(Source records)
^^^^^^^^^^^^^^^^

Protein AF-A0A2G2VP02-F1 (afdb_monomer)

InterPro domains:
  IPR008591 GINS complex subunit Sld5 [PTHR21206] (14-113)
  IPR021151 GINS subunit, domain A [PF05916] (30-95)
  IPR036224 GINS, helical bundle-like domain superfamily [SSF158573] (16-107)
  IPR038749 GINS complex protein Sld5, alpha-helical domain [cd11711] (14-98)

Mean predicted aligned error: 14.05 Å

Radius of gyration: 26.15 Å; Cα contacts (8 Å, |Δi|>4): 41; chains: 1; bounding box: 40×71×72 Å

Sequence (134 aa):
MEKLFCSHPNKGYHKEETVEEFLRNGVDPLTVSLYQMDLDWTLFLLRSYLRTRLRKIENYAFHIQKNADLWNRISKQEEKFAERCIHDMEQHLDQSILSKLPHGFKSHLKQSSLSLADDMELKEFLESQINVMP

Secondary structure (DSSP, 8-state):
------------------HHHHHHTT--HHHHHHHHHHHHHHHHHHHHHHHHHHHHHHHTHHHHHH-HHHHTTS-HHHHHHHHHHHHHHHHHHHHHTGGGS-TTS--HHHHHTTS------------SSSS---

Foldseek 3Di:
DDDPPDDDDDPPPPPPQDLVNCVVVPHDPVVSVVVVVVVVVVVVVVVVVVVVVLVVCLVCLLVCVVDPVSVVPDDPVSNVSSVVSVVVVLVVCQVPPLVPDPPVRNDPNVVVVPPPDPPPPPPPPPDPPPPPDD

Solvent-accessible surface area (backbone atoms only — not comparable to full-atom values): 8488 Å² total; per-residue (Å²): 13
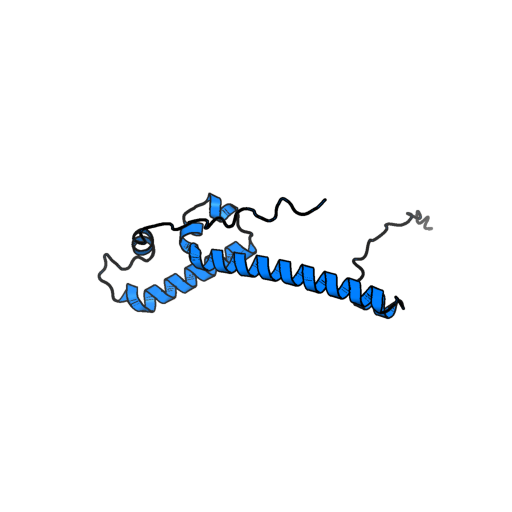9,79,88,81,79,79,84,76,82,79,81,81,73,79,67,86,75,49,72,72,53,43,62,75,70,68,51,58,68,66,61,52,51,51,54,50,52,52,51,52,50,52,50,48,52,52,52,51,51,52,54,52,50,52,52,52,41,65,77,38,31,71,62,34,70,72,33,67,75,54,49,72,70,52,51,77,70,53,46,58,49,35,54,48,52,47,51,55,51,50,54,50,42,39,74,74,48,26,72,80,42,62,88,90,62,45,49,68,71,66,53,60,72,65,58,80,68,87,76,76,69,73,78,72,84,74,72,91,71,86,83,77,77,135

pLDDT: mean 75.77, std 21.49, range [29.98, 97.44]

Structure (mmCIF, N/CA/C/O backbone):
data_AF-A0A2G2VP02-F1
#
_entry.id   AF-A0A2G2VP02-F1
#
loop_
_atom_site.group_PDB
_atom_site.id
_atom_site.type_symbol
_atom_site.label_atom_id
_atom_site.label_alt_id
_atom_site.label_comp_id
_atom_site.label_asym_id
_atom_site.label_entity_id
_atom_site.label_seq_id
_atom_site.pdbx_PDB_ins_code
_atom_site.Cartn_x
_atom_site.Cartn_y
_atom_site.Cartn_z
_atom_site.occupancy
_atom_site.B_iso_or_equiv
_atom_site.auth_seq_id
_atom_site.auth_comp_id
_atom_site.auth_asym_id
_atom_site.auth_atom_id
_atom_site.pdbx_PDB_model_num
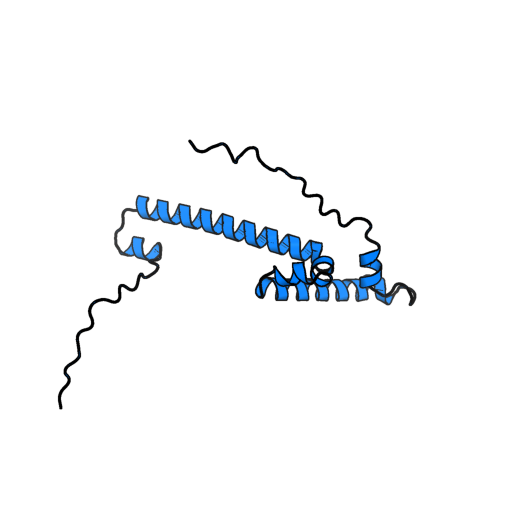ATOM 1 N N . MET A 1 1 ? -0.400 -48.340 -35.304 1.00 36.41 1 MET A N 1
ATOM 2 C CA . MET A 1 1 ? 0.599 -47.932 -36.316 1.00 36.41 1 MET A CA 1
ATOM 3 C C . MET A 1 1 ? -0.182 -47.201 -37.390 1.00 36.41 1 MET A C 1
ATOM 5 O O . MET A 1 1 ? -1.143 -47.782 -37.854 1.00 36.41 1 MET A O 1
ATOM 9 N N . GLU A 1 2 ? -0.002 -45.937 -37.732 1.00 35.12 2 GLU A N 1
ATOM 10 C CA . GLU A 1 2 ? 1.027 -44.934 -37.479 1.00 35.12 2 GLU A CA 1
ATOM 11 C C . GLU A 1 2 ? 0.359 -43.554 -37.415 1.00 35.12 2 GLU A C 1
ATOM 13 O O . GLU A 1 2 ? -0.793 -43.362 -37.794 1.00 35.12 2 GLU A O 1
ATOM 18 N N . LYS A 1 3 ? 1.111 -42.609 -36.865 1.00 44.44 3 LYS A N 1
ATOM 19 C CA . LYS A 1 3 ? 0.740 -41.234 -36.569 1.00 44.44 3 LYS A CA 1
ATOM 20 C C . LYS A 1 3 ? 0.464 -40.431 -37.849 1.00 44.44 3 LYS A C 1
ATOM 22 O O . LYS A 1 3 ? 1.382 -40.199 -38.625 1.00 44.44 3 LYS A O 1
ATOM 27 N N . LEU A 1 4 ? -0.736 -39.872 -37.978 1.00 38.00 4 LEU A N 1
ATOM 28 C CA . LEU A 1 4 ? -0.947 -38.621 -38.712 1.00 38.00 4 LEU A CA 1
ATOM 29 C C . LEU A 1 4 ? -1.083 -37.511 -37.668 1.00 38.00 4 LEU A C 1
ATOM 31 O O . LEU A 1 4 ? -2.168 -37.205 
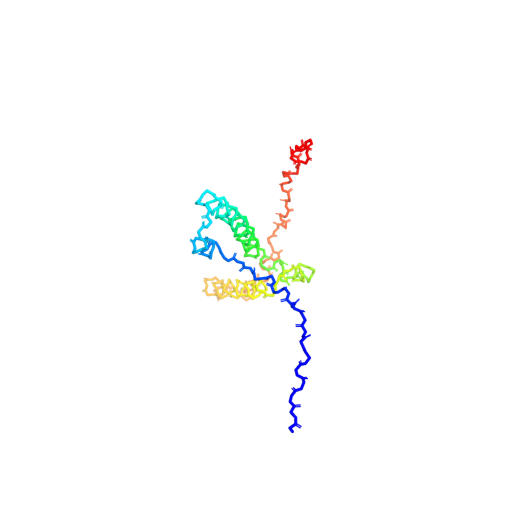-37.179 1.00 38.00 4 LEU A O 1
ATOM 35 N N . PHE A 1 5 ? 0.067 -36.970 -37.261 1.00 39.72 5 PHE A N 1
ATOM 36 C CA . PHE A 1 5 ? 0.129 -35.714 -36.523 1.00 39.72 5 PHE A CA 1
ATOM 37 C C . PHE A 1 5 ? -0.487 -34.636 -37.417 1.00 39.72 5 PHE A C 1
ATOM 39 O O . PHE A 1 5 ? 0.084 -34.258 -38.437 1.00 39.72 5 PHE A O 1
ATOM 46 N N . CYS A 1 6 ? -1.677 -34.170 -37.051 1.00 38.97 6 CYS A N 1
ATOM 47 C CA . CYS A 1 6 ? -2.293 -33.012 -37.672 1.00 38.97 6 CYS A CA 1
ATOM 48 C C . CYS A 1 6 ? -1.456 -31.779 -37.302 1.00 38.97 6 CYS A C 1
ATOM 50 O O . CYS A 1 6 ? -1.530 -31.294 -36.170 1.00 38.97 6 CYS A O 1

^^^^^^^^^^^^^^^^

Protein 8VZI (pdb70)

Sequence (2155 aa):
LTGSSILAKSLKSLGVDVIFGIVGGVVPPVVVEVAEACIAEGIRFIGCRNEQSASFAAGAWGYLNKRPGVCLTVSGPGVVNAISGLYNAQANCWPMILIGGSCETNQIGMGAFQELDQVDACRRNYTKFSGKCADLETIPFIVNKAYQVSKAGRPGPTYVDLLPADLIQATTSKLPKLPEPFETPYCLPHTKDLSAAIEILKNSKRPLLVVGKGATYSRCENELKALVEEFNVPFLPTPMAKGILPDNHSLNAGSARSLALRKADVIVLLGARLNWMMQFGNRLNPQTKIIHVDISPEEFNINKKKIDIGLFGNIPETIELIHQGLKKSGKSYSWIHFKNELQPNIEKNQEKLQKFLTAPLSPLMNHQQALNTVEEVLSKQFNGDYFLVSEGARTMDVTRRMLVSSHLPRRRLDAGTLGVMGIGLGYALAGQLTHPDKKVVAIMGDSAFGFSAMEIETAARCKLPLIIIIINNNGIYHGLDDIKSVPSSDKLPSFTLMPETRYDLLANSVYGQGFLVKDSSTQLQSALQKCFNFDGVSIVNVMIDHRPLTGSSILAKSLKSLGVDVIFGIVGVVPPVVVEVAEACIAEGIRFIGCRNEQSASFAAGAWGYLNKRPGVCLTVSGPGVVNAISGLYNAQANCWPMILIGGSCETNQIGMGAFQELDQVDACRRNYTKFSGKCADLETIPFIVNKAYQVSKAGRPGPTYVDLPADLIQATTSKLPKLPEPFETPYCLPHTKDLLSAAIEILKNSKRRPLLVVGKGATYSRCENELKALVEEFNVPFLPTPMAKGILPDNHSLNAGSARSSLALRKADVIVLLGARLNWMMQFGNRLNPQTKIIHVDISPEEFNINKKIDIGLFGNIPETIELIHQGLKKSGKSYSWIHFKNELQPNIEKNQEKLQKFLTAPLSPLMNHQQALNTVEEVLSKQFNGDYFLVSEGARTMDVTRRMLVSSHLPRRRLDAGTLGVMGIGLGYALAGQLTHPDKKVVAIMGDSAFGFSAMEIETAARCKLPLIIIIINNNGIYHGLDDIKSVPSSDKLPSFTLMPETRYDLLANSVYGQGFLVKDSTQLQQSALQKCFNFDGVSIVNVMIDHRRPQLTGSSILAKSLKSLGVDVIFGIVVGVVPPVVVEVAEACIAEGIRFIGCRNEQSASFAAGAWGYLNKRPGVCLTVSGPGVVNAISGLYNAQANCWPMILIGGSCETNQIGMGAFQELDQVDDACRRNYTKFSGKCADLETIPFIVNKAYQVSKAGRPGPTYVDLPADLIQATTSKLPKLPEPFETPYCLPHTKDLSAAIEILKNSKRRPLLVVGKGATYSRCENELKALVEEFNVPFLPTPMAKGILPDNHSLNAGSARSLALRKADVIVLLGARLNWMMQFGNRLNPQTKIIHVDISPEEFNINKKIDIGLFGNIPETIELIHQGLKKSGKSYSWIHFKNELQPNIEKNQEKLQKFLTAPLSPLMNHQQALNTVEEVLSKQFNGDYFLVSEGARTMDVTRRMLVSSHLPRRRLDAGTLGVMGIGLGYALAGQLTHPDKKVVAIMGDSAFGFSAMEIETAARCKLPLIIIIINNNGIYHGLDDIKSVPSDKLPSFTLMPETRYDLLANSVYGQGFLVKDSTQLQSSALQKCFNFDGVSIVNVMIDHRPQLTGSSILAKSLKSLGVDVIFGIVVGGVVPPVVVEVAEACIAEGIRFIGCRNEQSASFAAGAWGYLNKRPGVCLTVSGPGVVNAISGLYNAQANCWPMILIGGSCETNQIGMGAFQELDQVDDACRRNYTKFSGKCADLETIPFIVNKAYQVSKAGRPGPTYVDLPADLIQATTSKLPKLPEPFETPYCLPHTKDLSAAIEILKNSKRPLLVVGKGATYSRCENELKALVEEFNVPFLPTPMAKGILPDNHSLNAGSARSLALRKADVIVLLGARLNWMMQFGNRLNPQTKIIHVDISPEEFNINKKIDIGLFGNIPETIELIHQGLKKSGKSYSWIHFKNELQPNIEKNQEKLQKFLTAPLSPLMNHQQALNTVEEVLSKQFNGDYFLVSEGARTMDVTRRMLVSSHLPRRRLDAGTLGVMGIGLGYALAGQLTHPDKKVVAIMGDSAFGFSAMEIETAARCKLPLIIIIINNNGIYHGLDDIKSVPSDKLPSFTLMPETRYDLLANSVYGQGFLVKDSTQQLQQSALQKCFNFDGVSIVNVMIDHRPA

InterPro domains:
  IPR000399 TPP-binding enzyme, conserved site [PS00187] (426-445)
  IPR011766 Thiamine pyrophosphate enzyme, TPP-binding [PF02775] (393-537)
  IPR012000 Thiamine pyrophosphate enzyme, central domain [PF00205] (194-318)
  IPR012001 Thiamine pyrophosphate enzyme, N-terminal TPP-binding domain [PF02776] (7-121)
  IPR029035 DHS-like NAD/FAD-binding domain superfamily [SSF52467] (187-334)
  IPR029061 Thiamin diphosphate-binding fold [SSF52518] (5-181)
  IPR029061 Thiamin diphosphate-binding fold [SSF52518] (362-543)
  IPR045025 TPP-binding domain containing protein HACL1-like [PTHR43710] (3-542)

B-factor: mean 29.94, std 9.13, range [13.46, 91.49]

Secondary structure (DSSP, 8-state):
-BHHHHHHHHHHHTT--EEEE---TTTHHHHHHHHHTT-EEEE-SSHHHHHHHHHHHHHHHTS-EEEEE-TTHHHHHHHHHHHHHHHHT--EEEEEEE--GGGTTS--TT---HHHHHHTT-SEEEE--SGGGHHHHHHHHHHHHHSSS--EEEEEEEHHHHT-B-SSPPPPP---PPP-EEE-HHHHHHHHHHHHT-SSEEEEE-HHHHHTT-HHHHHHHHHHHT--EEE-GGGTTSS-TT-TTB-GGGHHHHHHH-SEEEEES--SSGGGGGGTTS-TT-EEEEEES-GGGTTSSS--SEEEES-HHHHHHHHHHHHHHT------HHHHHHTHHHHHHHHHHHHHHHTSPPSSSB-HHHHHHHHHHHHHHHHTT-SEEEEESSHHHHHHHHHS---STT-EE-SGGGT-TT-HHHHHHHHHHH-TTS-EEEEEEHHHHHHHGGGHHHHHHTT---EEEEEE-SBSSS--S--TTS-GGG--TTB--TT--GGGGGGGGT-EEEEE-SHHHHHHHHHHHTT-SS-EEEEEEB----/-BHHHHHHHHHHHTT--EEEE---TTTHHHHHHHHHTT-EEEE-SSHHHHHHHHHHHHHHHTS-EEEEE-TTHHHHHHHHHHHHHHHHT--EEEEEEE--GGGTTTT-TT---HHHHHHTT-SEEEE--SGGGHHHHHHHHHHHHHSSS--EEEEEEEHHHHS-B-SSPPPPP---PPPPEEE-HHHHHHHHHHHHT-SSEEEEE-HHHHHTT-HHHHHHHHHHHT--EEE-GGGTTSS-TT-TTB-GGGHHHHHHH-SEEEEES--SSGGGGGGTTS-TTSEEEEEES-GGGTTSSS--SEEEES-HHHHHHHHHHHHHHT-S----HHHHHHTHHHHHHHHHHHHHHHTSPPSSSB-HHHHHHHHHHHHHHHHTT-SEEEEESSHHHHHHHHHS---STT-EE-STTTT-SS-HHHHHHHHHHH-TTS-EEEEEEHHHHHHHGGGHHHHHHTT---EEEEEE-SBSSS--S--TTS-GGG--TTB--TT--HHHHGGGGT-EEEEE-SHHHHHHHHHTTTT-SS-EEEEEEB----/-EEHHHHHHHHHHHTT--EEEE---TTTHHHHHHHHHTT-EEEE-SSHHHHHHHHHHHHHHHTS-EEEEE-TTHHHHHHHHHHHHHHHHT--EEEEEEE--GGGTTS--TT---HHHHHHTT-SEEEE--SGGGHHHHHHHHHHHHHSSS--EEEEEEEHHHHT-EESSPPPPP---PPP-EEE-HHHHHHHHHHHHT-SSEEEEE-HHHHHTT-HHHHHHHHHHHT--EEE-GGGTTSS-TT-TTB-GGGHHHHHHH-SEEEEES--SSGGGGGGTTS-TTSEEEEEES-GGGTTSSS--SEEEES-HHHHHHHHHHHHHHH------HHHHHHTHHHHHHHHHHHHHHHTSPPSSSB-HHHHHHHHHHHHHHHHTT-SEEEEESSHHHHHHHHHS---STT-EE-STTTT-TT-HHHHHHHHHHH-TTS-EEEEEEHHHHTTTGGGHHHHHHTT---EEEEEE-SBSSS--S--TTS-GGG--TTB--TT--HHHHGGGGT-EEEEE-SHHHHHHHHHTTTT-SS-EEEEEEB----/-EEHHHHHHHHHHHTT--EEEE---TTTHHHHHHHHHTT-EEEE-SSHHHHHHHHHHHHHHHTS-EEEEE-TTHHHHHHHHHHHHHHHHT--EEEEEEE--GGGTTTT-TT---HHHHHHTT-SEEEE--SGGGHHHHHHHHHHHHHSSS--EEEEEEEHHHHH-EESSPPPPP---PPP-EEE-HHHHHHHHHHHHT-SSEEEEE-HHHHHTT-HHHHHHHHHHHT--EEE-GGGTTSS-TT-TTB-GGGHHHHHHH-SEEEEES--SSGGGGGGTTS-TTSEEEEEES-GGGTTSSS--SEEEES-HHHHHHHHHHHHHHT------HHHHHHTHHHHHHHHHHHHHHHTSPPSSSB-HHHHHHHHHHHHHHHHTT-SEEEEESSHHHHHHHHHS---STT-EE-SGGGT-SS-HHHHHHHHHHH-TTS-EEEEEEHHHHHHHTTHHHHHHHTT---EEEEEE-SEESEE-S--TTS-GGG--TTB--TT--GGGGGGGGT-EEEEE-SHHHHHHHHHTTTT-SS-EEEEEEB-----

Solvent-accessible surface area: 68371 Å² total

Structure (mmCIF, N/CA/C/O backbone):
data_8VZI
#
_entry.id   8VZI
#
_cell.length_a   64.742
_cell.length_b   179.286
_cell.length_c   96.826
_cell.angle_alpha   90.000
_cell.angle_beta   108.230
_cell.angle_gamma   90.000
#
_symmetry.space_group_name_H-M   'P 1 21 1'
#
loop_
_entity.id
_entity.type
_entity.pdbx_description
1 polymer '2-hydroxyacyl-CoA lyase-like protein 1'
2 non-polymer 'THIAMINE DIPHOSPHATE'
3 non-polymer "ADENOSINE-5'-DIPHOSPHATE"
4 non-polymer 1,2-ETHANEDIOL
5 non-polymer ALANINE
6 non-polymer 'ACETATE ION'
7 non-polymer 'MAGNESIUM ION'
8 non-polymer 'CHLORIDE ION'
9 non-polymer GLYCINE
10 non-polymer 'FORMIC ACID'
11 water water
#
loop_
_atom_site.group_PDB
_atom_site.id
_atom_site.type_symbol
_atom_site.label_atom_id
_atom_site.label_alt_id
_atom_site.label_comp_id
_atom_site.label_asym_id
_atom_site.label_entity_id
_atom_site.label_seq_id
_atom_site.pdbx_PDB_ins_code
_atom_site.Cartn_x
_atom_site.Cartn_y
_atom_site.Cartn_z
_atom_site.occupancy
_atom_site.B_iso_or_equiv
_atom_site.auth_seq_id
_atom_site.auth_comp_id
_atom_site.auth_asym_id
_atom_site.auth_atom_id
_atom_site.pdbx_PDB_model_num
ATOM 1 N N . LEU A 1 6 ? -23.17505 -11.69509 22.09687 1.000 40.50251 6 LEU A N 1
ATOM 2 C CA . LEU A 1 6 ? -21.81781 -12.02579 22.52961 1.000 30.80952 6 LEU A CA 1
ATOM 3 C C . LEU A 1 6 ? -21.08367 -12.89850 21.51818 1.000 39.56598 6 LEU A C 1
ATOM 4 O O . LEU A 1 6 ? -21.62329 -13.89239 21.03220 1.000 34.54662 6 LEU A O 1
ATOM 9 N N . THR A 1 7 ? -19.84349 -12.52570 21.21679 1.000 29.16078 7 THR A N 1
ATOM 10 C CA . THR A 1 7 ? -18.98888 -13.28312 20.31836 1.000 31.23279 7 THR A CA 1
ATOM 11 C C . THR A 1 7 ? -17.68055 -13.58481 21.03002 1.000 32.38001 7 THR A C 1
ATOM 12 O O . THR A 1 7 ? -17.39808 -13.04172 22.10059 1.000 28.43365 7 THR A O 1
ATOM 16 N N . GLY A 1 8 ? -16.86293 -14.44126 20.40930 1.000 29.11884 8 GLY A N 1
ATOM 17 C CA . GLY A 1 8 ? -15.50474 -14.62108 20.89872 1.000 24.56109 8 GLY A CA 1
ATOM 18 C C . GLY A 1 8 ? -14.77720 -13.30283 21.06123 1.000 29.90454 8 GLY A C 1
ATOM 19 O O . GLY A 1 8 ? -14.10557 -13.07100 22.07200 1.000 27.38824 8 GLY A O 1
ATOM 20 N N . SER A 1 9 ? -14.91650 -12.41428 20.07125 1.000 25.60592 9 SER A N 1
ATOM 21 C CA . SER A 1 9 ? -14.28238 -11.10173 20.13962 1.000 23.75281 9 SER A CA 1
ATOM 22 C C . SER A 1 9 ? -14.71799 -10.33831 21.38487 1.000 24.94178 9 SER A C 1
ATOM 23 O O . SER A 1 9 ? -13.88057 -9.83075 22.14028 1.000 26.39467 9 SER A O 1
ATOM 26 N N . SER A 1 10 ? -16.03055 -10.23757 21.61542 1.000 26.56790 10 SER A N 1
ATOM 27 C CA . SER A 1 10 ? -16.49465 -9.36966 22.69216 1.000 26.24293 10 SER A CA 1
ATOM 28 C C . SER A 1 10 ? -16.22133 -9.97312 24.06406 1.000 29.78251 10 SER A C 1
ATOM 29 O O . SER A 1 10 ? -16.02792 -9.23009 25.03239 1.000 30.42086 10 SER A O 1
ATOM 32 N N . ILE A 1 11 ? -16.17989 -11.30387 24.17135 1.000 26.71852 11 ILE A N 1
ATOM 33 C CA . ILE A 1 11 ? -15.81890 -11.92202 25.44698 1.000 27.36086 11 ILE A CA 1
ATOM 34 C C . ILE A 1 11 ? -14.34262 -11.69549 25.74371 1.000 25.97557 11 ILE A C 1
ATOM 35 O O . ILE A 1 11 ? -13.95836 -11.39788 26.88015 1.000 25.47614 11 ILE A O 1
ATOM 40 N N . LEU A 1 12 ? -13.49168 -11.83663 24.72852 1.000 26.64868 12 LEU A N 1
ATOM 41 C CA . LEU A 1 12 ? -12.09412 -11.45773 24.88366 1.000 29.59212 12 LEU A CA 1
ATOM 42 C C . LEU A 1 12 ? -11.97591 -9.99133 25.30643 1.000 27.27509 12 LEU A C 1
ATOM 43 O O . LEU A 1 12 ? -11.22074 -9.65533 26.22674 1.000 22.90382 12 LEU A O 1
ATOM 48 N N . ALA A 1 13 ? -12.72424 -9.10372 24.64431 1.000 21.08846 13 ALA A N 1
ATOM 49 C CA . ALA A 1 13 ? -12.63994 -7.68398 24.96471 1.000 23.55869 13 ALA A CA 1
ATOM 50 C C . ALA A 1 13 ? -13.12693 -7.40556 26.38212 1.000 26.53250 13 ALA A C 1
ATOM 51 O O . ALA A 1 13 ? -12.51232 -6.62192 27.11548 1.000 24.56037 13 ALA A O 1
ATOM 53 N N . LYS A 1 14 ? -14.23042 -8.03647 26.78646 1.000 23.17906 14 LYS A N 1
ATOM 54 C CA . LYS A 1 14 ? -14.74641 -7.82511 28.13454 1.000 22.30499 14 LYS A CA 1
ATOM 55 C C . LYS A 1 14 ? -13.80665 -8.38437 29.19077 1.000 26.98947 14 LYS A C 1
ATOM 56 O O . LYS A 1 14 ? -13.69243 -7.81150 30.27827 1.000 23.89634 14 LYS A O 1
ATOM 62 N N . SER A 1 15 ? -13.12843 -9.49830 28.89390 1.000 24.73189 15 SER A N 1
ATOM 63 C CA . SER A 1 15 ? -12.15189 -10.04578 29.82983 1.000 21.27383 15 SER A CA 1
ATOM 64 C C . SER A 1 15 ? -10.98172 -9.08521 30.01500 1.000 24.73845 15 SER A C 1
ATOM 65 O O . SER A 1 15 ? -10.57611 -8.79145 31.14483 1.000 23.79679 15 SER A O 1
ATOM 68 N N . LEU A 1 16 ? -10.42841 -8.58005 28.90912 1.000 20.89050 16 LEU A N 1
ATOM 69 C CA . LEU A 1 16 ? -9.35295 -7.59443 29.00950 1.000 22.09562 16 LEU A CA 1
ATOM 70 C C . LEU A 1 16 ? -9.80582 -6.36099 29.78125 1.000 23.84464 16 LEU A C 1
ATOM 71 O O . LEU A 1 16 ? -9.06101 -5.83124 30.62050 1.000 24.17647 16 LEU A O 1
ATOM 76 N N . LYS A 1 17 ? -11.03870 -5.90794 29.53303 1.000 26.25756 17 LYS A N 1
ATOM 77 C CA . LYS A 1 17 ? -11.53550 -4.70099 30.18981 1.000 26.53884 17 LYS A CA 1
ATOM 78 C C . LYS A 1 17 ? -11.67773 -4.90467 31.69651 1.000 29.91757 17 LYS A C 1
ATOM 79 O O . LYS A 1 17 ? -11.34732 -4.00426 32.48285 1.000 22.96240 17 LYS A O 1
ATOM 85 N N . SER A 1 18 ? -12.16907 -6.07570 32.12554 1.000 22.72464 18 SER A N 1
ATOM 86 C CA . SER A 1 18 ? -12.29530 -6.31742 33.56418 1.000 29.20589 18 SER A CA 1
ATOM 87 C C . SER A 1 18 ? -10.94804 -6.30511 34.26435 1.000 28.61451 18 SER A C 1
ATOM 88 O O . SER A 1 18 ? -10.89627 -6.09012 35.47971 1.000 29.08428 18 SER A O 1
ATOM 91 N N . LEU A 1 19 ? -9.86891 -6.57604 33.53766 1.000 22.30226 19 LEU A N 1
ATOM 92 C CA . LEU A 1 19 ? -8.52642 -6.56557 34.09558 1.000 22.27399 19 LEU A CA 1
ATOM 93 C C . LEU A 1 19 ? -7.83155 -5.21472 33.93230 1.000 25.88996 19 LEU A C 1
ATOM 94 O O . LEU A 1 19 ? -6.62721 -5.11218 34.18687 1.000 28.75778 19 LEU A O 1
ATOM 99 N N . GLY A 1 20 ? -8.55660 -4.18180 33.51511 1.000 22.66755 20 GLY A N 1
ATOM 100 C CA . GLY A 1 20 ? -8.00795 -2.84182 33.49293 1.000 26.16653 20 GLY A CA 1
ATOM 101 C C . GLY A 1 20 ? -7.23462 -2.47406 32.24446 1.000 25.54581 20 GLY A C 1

^^^^^^^^^^^^^^^^

Problem
Of the lines above, retype only those from the line containing "Protein AF-A0A2G2VP02-F1 (afdb_monomer)" through the line containing "Mean predicted aligned error: 14.05 Å", including both, exactly.

Output of the exercise
Protein AF-A0A2G2VP02-F1 (afdb_monomer)

InterPro domains:
  IPR008591 GINS complex subunit Sld5 [PTHR21206] (14-113)
  IPR021151 GINS subunit, domain A [PF05916] (30-95)
  IPR036224 GINS, helical bundle-like domain superfamily [SSF158573] (16-107)
  IPR038749 GINS complex protein Sld5, alpha-helical domain [cd11711] (14-98)

Mean predicted aligned error: 14.05 Å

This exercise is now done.